Okay, I think this makes sense. The idea is trying to re-interpret the various functions in the utility function as a single function and asking about the notion of complexity on that function which combines the complexity of producing a circuit which computes that function and the complexity of the circuit itself.

But just to check: is T over  $S\times A\times O\to S$? I thought T in utility functions only depended on states and actions $S\times A\to S$? 

Maybe I am confused by what you mean by $S$. I thought it was the state space, but that isn't consistent with $r$ in your post which was defined over $A\times O\to Q$? As a follow up: defining r as depending on actions and observations instead of actions and states (which e.g. the definition in POMDP on Wikipedia) seems like it changes things.  So I'm not sure if you intended the rewards to correspond with the observations or 'underlying' states. 

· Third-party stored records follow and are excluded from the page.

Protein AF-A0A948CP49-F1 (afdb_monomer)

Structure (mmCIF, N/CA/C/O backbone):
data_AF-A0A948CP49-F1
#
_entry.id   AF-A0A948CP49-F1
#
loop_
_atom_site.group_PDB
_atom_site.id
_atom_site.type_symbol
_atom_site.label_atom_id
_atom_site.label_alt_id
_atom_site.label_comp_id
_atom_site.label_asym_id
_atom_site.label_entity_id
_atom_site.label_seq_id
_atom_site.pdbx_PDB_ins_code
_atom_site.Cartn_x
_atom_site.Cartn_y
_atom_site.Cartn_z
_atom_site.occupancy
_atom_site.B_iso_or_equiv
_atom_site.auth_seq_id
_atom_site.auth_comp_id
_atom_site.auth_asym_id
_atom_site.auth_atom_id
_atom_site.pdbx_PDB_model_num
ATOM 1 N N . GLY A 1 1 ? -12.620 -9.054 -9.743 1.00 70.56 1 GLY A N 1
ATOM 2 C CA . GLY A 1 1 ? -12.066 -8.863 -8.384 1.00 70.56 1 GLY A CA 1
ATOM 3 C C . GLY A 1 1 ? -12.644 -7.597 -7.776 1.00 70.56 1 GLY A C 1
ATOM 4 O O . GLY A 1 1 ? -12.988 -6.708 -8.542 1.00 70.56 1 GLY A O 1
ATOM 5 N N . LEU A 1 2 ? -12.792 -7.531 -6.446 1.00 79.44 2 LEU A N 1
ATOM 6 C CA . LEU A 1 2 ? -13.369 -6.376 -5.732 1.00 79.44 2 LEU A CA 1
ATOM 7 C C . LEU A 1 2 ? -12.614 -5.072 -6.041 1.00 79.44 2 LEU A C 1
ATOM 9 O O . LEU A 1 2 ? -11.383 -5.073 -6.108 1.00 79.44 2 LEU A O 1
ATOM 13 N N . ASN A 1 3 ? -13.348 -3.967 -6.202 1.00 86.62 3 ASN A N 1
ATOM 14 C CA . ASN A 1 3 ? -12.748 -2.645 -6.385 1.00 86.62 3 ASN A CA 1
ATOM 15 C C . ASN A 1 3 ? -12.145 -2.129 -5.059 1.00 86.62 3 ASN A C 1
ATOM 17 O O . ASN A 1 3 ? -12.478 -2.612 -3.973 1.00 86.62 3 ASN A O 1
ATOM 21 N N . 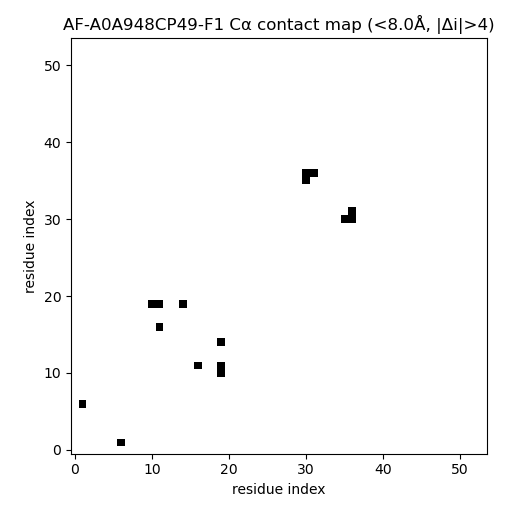GLU A 1 4 ? -11.249 -1.140 -5.129 1.00 86.62 4 GLU A N 1
ATOM 22 C CA . GLU A 1 4 ? -10.587 -0.622 -3.924 1.00 86.62 4 GLU A CA 1
ATOM 23 C C . GLU A 1 4 ? -11.594 -0.059 -2.908 1.00 86.62 4 GLU A C 1
ATOM 25 O O . GLU A 1 4 ? -11.441 -0.281 -1.708 1.00 86.62 4 GLU A O 1
ATOM 30 N N . ALA A 1 5 ? -12.654 0.605 -3.374 1.00 90.00 5 ALA A N 1
ATOM 31 C CA . ALA A 1 5 ? -13.680 1.185 -2.511 1.00 90.00 5 ALA A CA 1
ATOM 32 C C . ALA A 1 5 ? -14.426 0.121 -1.680 1.00 90.00 5 ALA A C 1
ATOM 34 O O . ALA A 1 5 ? -14.615 0.285 -0.474 1.00 90.00 5 ALA A O 1
ATOM 35 N N . MET A 1 6 ? -14.779 -1.006 -2.296 1.00 93.38 6 MET A N 1
ATOM 36 C CA . MET A 1 6 ? -15.421 -2.151 -1.655 1.00 93.38 6 MET A CA 1
ATOM 37 C C . MET A 1 6 ? -14.470 -2.808 -0.658 1.00 93.38 6 MET A C 1
ATOM 39 O O . MET A 1 6 ? -14.875 -3.107 0.461 1.00 93.38 6 MET A O 1
ATOM 43 N N . VAL A 1 7 ? -13.189 -2.965 -1.007 1.00 91.88 7 VAL A N 1
ATOM 44 C CA . VAL A 1 7 ? -12.178 -3.480 -0.069 1.00 91.88 7 VAL A CA 1
ATOM 45 C C . VAL A 1 7 ? -12.020 -2.549 1.136 1.00 91.88 7 VAL A C 1
ATOM 47 O O . VAL A 1 7 ? -11.922 -3.023 2.265 1.00 91.88 7 VAL A O 1
ATOM 50 N N . VAL A 1 8 ? -12.034 -1.228 0.932 1.00 93.38 8 VAL A N 1
ATOM 51 C CA . VAL A 1 8 ? -11.983 -0.245 2.026 1.00 93.38 8 VAL A CA 1
ATOM 52 C C . VAL A 1 8 ? -13.203 -0.364 2.938 1.00 93.38 8 VAL A C 1
ATOM 54 O O . VAL A 1 8 ? -13.033 -0.323 4.157 1.00 93.38 8 VAL A O 1
ATOM 57 N N . SER A 1 9 ? -14.400 -0.538 2.372 1.00 94.62 9 SER A N 1
ATOM 58 C CA . SER A 1 9 ? -15.636 -0.739 3.138 1.00 94.62 9 SER A CA 1
ATOM 59 C C . SER A 1 9 ? -15.557 -2.000 4.005 1.00 94.62 9 SER A C 1
ATOM 61 O O . SER A 1 9 ? -15.696 -1.912 5.223 1.00 94.62 9 SER A O 1
ATOM 63 N N . VAL A 1 10 ? -15.197 -3.140 3.410 1.00 95.31 10 VAL A N 1
ATOM 64 C CA . VAL A 1 10 ? -15.023 -4.418 4.120 1.00 95.31 10 VAL A CA 1
ATOM 65 C C . VAL A 1 10 ? -13.991 -4.283 5.244 1.00 95.31 10 VAL A C 1
ATOM 67 O O . VAL A 1 10 ? -14.264 -4.599 6.400 1.00 95.31 10 VAL A O 1
ATOM 70 N N . MET A 1 11 ? -12.809 -3.743 4.947 1.00 95.81 11 MET A N 1
ATOM 71 C CA . MET A 1 11 ? -11.735 -3.607 5.937 1.00 95.81 11 MET A CA 1
ATOM 72 C C . MET A 1 11 ? -12.108 -2.680 7.094 1.00 95.81 11 MET A C 1
ATOM 74 O O . MET A 1 11 ? -11.662 -2.903 8.218 1.00 95.81 11 MET A O 1
ATOM 78 N N . ARG A 1 12 ? -12.922 -1.649 6.846 1.00 95.12 12 ARG A N 1
ATOM 79 C CA . ARG A 1 12 ? -13.397 -0.739 7.893 1.00 95.12 12 ARG A CA 1
ATOM 80 C C . ARG A 1 12 ? -14.385 -1.421 8.842 1.00 95.12 12 ARG A C 1
ATOM 82 O O . ARG A 1 12 ? -14.368 -1.097 10.023 1.00 95.12 12 ARG A O 1
ATOM 89 N N . SER A 1 13 ? -15.182 -2.366 8.347 1.00 96.38 13 SER A N 1
ATOM 90 C CA . SER A 1 13 ? -16.146 -3.128 9.153 1.00 96.38 13 SER A CA 1
ATOM 91 C C . SER A 1 13 ? -15.500 -4.251 9.969 1.00 96.38 13 SER A C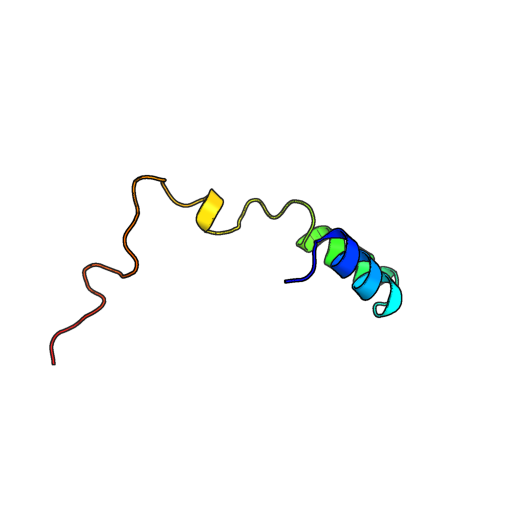 1
ATOM 93 O O . SER A 1 13 ? -15.986 -4.583 11.044 1.00 96.38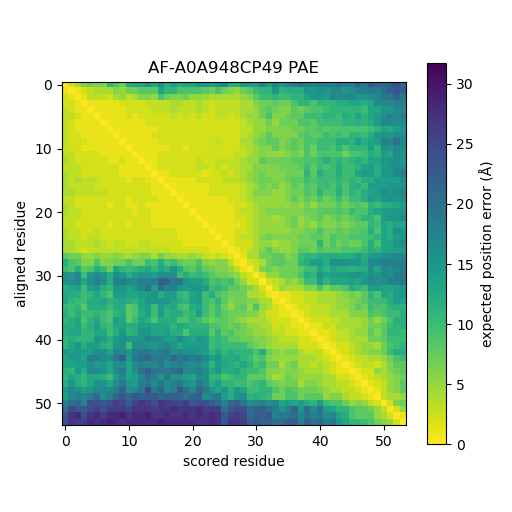 13 SER A O 1
ATOM 95 N N . HIS A 1 14 ? -14.401 -4.837 9.481 1.00 96.56 14 HIS A N 1
ATOM 96 C CA . HIS A 1 14 ? -13.773 -6.004 10.118 1.00 96.56 14 HIS A CA 1
ATOM 97 C C . HIS A 1 14 ? -12.547 -5.687 10.984 1.00 96.56 14 HIS A C 1
ATOM 99 O O . HIS A 1 14 ? -12.166 -6.499 11.827 1.00 96.56 14 HIS A O 1
ATOM 105 N N . LEU A 1 15 ? -11.895 -4.536 10.794 1.00 96.25 15 LEU A N 1
ATOM 106 C CA . LEU A 1 15 ? -10.705 -4.163 11.558 1.00 96.25 15 LEU A CA 1
ATOM 107 C C . LEU A 1 15 ? -11.027 -3.160 12.663 1.00 96.25 15 LEU A C 1
ATOM 109 O O . LEU A 1 15 ? -11.820 -2.238 12.494 1.00 96.25 15 LEU A O 1
ATOM 113 N N . LYS A 1 16 ? -10.286 -3.261 13.770 1.00 97.25 16 LYS A N 1
ATOM 114 C CA . LYS A 1 16 ? -10.257 -2.205 14.789 1.00 97.25 16 LYS A CA 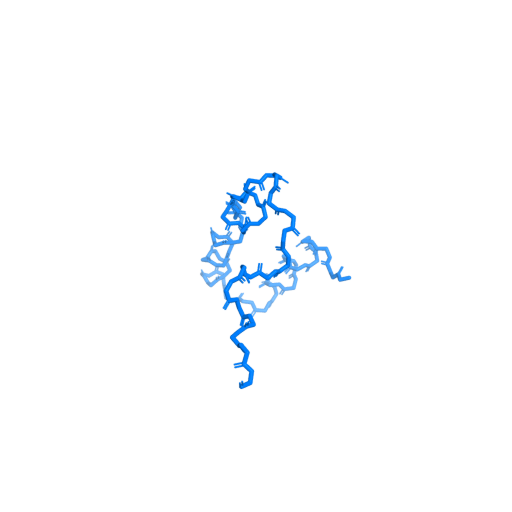1
ATOM 115 C C . LYS A 1 16 ? -9.767 -0.886 14.167 1.00 97.25 16 LYS A C 1
ATOM 117 O O . LYS A 1 16 ? -8.883 -0.926 13.304 1.00 97.25 16 LYS A O 1
ATOM 122 N N . PRO A 1 17 ? -10.225 0.287 14.644 1.00 96.06 17 PRO A N 1
ATOM 123 C CA . PRO A 1 17 ? -9.852 1.583 14.067 1.00 96.06 17 PRO A CA 1
ATOM 124 C C . PRO A 1 17 ? -8.336 1.802 13.953 1.00 96.06 17 PRO A C 1
ATOM 126 O O . PRO A 1 17 ? -7.844 2.292 12.934 1.00 96.06 17 PRO A O 1
ATOM 129 N N . GLN A 1 18 ? -7.576 1.384 14.971 1.00 95.81 18 GLN A N 1
ATOM 130 C CA . GLN A 1 18 ? -6.116 1.494 14.978 1.00 95.81 18 GLN A CA 1
ATOM 131 C C . GLN A 1 18 ? -5.465 0.598 13.911 1.00 95.81 18 GLN A C 1
ATOM 133 O O . GLN A 1 18 ? -4.570 1.032 13.182 1.00 95.81 18 GLN A O 1
ATOM 138 N N . SER A 1 19 ? -5.959 -0.631 13.763 1.00 96.12 19 SER A N 1
ATOM 139 C CA . SER A 1 19 ? -5.513 -1.575 12.735 1.00 96.12 19 SER A CA 1
ATOM 140 C C . SER A 1 19 ? -5.870 -1.090 11.329 1.00 96.12 19 SER A C 1
ATOM 142 O O . SER A 1 19 ? -5.037 -1.186 10.427 1.00 96.12 19 SER A O 1
ATOM 144 N N . PHE A 1 20 ? -7.059 -0.504 11.148 1.00 96.25 20 PHE A N 1
ATOM 145 C CA . PHE A 1 20 ? -7.490 0.089 9.882 1.00 96.25 20 PHE A CA 1
ATOM 146 C C . PHE A 1 20 ? -6.589 1.257 9.465 1.00 96.25 20 PHE A C 1
ATOM 148 O O . PHE A 1 20 ? -6.166 1.312 8.311 1.00 96.25 20 PHE A O 1
ATOM 155 N N . LYS A 1 21 ? -6.222 2.158 10.391 1.00 94.25 21 LYS A N 1
ATOM 156 C CA . LYS A 1 21 ? -5.277 3.257 10.110 1.00 94.25 21 LYS A CA 1
ATOM 157 C C . LYS A 1 21 ? -3.924 2.728 9.624 1.00 94.25 21 LYS A C 1
ATOM 159 O O . LYS A 1 21 ? -3.419 3.191 8.602 1.00 94.25 21 LYS A O 1
ATOM 164 N N . SER A 1 22 ? -3.356 1.735 10.311 1.00 94.12 22 SER A N 1
ATOM 165 C CA . SER A 1 22 ? -2.084 1.113 9.917 1.00 94.12 22 SER A CA 1
ATOM 166 C C . SER A 1 22 ? -2.179 0.384 8.577 1.00 94.12 22 SER A C 1
ATOM 168 O O . SER A 1 22 ? -1.284 0.505 7.744 1.00 94.12 22 SER A O 1
ATOM 170 N N . TRP A 1 23 ? -3.276 -0.337 8.331 1.00 93.94 23 TRP A N 1
ATOM 171 C CA . TRP A 1 23 ? -3.551 -0.944 7.031 1.00 93.94 23 TRP A CA 1
ATOM 172 C C . TRP A 1 23 ? -3.615 0.122 5.935 1.00 93.94 23 TRP A C 1
ATOM 174 O O . TRP A 1 23 ? -2.894 0.017 4.946 1.00 93.94 23 TRP A O 1
ATOM 184 N N . ARG A 1 24 ? -4.385 1.198 6.130 1.00 92.94 24 ARG A N 1
ATOM 185 C CA . ARG A 1 24 ? -4.548 2.238 5.113 1.00 92.94 24 ARG A CA 1
ATOM 186 C C . ARG A 1 24 ? -3.239 2.955 4.795 1.00 92.94 24 ARG A C 1
ATOM 188 O O . ARG A 1 24 ? -2.989 3.189 3.621 1.00 92.94 24 ARG A O 1
ATOM 195 N N . LYS A 1 25 ? -2.367 3.193 5.783 1.00 89.44 25 LYS A N 1
ATOM 196 C CA . LYS A 1 25 ? -1.000 3.704 5.554 1.00 89.44 25 LYS A CA 1
ATOM 197 C C . LYS A 1 25 ? -0.150 2.785 4.667 1.00 89.44 25 LYS A C 1
ATOM 199 O O . LYS A 1 25 ? 0.670 3.278 3.908 1.00 89.44 25 LYS A O 1
ATOM 204 N N . ARG A 1 26 ? -0.331 1.462 4.752 1.00 87.81 26 ARG A N 1
ATOM 205 C CA . ARG A 1 26 ? 0.402 0.494 3.915 1.00 87.81 26 ARG A CA 1
ATOM 206 C C . ARG A 1 26 ? -0.158 0.381 2.498 1.00 87.81 26 ARG A C 1
ATOM 208 O O . ARG A 1 26 ? 0.598 0.120 1.567 1.00 87.81 26 ARG A O 1
ATOM 215 N N . VAL A 1 27 ? -1.479 0.495 2.344 1.00 87.19 27 VAL A N 1
ATOM 216 C CA . VAL A 1 27 ? -2.150 0.255 1.053 1.00 87.19 27 VAL A CA 1
ATOM 217 C C . VAL A 1 27 ? -2.302 1.540 0.233 1.00 87.19 27 VAL A C 1
ATOM 219 O O . VAL A 1 27 ? -2.150 1.504 -0.986 1.00 87.19 27 VAL A O 1
ATOM 222 N N . SER A 1 28 ? -2.551 2.678 0.886 1.00 80.25 28 SER A N 1
ATOM 223 C CA . SER A 1 28 ? -2.652 3.988 0.241 1.00 80.25 28 SER A CA 1
ATOM 224 C C . SER A 1 28 ? -1.258 4.481 -0.139 1.00 80.25 28 SER A C 1
ATOM 226 O O . SER A 1 28 ? -0.417 4.684 0.729 1.00 80.25 28 SER A O 1
ATOM 228 N N . GLY A 1 29 ? -1.006 4.670 -1.435 1.00 70.69 29 GLY A N 1
ATOM 229 C CA . GLY A 1 29 ? 0.286 5.165 -1.923 1.00 70.69 29 GLY A CA 1
ATOM 230 C C . GLY A 1 29 ? 1.330 4.083 -2.202 1.00 70.69 29 GLY A C 1
ATOM 231 O O . GLY A 1 29 ? 2.516 4.396 -2.261 1.00 70.69 29 GLY A O 1
ATOM 232 N N . ARG A 1 30 ? 0.922 2.821 -2.419 1.00 68.94 30 ARG A N 1
ATOM 233 C CA . ARG A 1 30 ? 1.831 1.738 -2.838 1.00 68.94 30 ARG A CA 1
ATOM 234 C C . ARG A 1 30 ? 2.392 1.992 -4.249 1.00 68.94 30 ARG A C 1
ATOM 236 O O . ARG A 1 30 ? 1.961 1.392 -5.230 1.00 68.94 30 ARG A O 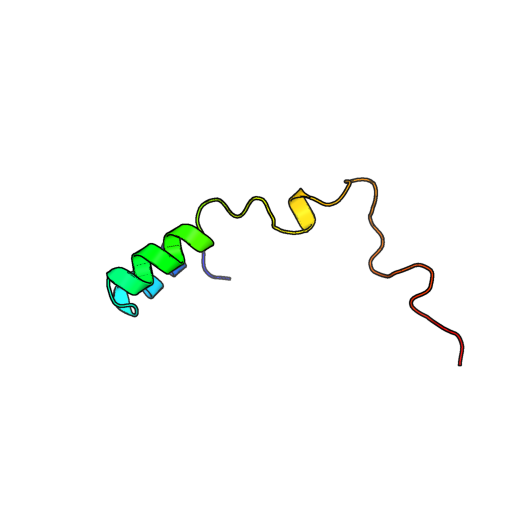1
ATOM 243 N N . SER A 1 31 ? 3.383 2.873 -4.344 1.00 60.41 31 SER A N 1
ATOM 244 C CA . SER A 1 31 ? 4.193 3.138 -5.539 1.00 60.41 31 SER A CA 1
ATOM 245 C C . SER A 1 31 ? 5.166 1.996 -5.846 1.00 60.41 31 SER A C 1
ATOM 247 O O . SER A 1 31 ? 5.629 1.863 -6.971 1.00 60.41 31 SER A O 1
ATOM 249 N N . THR A 1 32 ? 5.434 1.139 -4.862 1.00 63.69 32 THR A N 1
ATOM 250 C CA . THR A 1 32 ? 6.424 0.056 -4.910 1.00 63.69 32 THR A CA 1
ATOM 251 C C . THR A 1 32 ? 5.907 -1.236 -5.532 1.00 63.69 32 THR A C 1
ATOM 253 O O . THR A 1 32 ? 6.553 -2.280 -5.438 1.00 63.69 32 THR A O 1
ATOM 256 N N . LYS A 1 33 ? 4.730 -1.218 -6.169 1.00 70.44 33 LYS A N 1
ATOM 257 C CA . LYS A 1 33 ? 4.268 -2.393 -6.909 1.00 70.44 33 LYS A CA 1
ATOM 258 C C . LYS A 1 33 ? 5.294 -2.646 -8.013 1.00 70.44 33 LYS A C 1
ATOM 260 O O . LYS A 1 33 ? 5.538 -1.746 -8.805 1.00 70.44 33 LYS A O 1
ATOM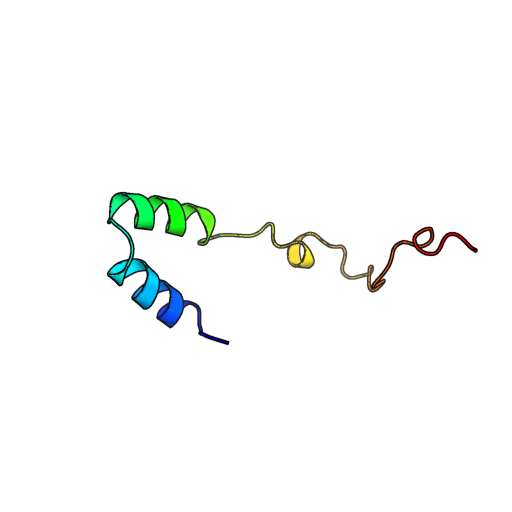 265 N N . HIS A 1 34 ? 5.879 -3.842 -8.060 1.00 76.81 34 HIS A N 1
ATOM 266 C CA . HIS A 1 34 ? 6.981 -4.183 -8.972 1.00 76.81 34 HIS A CA 1
ATOM 267 C C . HIS A 1 34 ? 6.759 -3.705 -10.412 1.00 76.81 34 HIS A C 1
ATOM 269 O O . HIS A 1 34 ? 7.699 -3.254 -11.044 1.00 76.81 34 HIS A O 1
ATOM 275 N N . LEU A 1 35 ? 5.515 -3.723 -10.898 1.00 75.88 35 LEU A N 1
ATOM 276 C CA . LEU A 1 35 ? 5.145 -3.208 -12.218 1.00 75.88 35 LEU A CA 1
ATOM 277 C C . LEU A 1 35 ? 5.457 -1.716 -12.430 1.00 75.88 35 LEU A C 1
ATOM 279 O O . LEU A 1 35 ? 5.842 -1.350 -13.527 1.00 75.88 35 LEU A O 1
ATOM 283 N N . LYS A 1 36 ? 5.314 -0.865 -11.407 1.00 76.62 36 LYS A N 1
ATOM 284 C CA . LYS A 1 36 ? 5.637 0.570 -11.486 1.00 76.62 36 LYS A CA 1
ATOM 285 C C . LYS A 1 36 ? 7.148 0.833 -11.426 1.00 76.62 36 LYS A C 1
ATOM 287 O O . LYS A 1 36 ? 7.607 1.824 -11.973 1.00 76.62 36 LYS A O 1
ATOM 292 N N . LEU A 1 37 ? 7.907 -0.032 -10.746 1.00 82.00 37 LEU A N 1
ATOM 293 C CA . LEU A 1 37 ? 9.368 0.083 -10.607 1.00 82.00 37 LEU A CA 1
ATOM 294 C C . LEU A 1 37 ? 10.142 -0.624 -11.731 1.00 82.00 37 LEU A C 1
ATOM 296 O O . LEU A 1 37 ? 11.347 -0.437 -11.871 1.00 82.00 37 LEU A O 1
ATOM 300 N N . ARG A 1 38 ? 9.474 -1.488 -12.494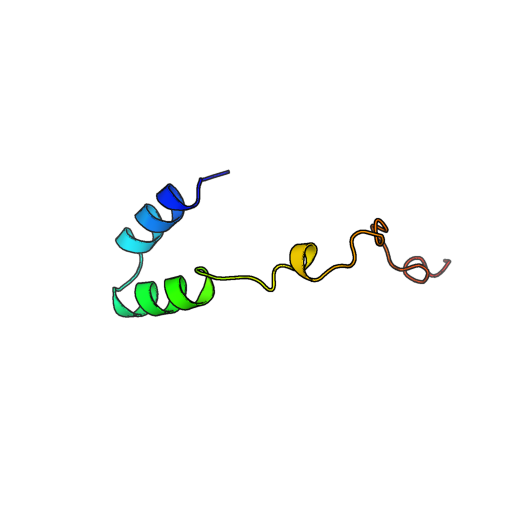 1.00 84.44 38 ARG A N 1
ATOM 301 C CA . ARG A 1 38 ? 10.074 -2.290 -13.556 1.00 84.44 38 ARG A CA 1
ATOM 302 C C . ARG A 1 38 ? 10.232 -1.439 -14.811 1.00 84.44 38 ARG A C 1
ATOM 304 O O . ARG A 1 38 ? 9.286 -0.772 -15.216 1.00 84.44 38 ARG A O 1
ATOM 311 N N . ASN A 1 39 ? 11.410 -1.500 -15.434 1.00 86.50 39 ASN A N 1
ATOM 312 C CA . ASN A 1 39 ? 11.639 -0.859 -16.728 1.00 86.50 39 ASN A CA 1
ATOM 313 C C . ASN A 1 39 ? 10.619 -1.422 -17.754 1.00 86.50 39 ASN A C 1
ATOM 315 O O . ASN A 1 39 ? 10.517 -2.651 -17.864 1.00 86.50 39 ASN A O 1
ATOM 319 N N . PRO A 1 40 ? 9.873 -0.559 -18.475 1.00 85.06 40 PRO A N 1
ATOM 320 C CA . PRO A 1 40 ? 8.925 -0.963 -19.516 1.00 85.06 40 PRO A CA 1
ATOM 321 C C . PRO A 1 40 ? 9.496 -1.922 -20.569 1.00 85.06 40 PRO A C 1
ATOM 323 O O . PRO A 1 40 ? 8.771 -2.770 -21.078 1.00 85.06 40 PRO A O 1
ATOM 326 N N . GLU A 1 41 ? 10.794 -1.838 -20.856 1.00 88.31 41 GLU A N 1
ATOM 327 C CA . GLU A 1 41 ? 11.486 -2.690 -21.833 1.00 88.31 41 GLU A CA 1
ATOM 328 C C . GLU A 1 41 ? 11.598 -4.154 -21.375 1.00 88.31 41 GLU A C 1
ATOM 330 O O . GLU A 1 41 ? 11.839 -5.067 -22.165 1.00 88.31 41 GLU A O 1
ATOM 335 N N . VAL A 1 42 ? 11.408 -4.419 -20.081 1.00 84.00 42 VAL A N 1
ATOM 336 C CA . VAL A 1 42 ? 11.576 -5.750 -19.502 1.00 84.00 42 VAL A CA 1
ATOM 337 C C . VAL A 1 42 ? 10.251 -6.512 -19.569 1.00 84.00 42 VAL A C 1
ATOM 339 O O . VAL A 1 42 ? 9.496 -6.559 -18.596 1.00 84.00 42 VAL A O 1
ATOM 342 N N . SER A 1 43 ? 9.998 -7.203 -20.681 1.00 84.56 43 SER A N 1
ATOM 343 C CA . SER A 1 43 ? 8.810 -8.057 -20.890 1.00 84.56 43 SER A CA 1
ATOM 344 C C . SER A 1 43 ? 8.990 -9.522 -20.454 1.00 84.56 43 SER A C 1
ATOM 346 O O . SER A 1 43 ? 8.028 -10.285 -20.414 1.00 84.56 43 SER A O 1
ATOM 348 N N . ARG A 1 44 ? 10.209 -9.931 -20.071 1.00 83.94 44 ARG A N 1
ATOM 349 C CA . ARG A 1 44 ? 10.524 -11.335 -19.741 1.00 83.94 44 ARG A CA 1
ATOM 350 C C . ARG A 1 44 ? 9.710 -11.879 -18.559 1.00 83.94 44 ARG A C 1
ATOM 352 O O . ARG A 1 44 ? 9.725 -11.305 -17.468 1.00 83.94 44 ARG A O 1
ATOM 359 N N . ALA A 1 45 ? 9.053 -13.022 -18.745 1.00 82.81 45 ALA A N 1
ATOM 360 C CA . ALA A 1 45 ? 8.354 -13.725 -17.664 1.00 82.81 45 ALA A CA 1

One more question, this one about the priors: what are they a prior over exactly? I will use the letters/terms from https://en.wikipedia.org/wiki/Partially_observable_Markov_decision_process to try to be explicit. Is the prior capturing the "set of conditional observation probabilities" (O on Wikipedia)? Or is it capturing the "set of conditional transition probabilities between states" (T on Wikipedia)? Or is it capturing a distribution over all possible T and O? Or are you imaging that T is defined with U (and is non-random) and O is defined within the prior? 
I ask because the term $D_{KL}\left({\zeta }_0||\zeta \right)$ will be positive infinity if $\zeta$ is zero for any value where ${\zeta }_0$ is non-zero. Which makes the interpretation that it is either O or T directly pretty strange (for example, in the case where there are two states $s_1$ and $s_2$ and two obersvations $o_1$ and $o_2$ an O where $P\left(s_i|o_i\right)=1$ and $P\left(s_i|o_j\right)=0$ if $i\ne j$ would have a KL divergence of infinity from the ${\zeta }_0$ if ${\zeta }_0$ had non-zero probability on $P\left(s_1|o_2\right)$). So, I assume this is a prior over what the conditional observation matrices might be. I am assuming that your comment above implies that T is defined in the utility function U instead, and is deterministic? 

I am not sure I understand your use of $C\left(U\right)$ in the third from last paragraph where you define goal directed intelligence. As you define $C$ it is a complexity measure over programs $P$. I assume this was a typo and you mean $K\left(U\right)$? Or am I misunderstanding the definition of either $U$ or $C$?

Is there a place to look for papers and posts people have already submitted (and want to be public)?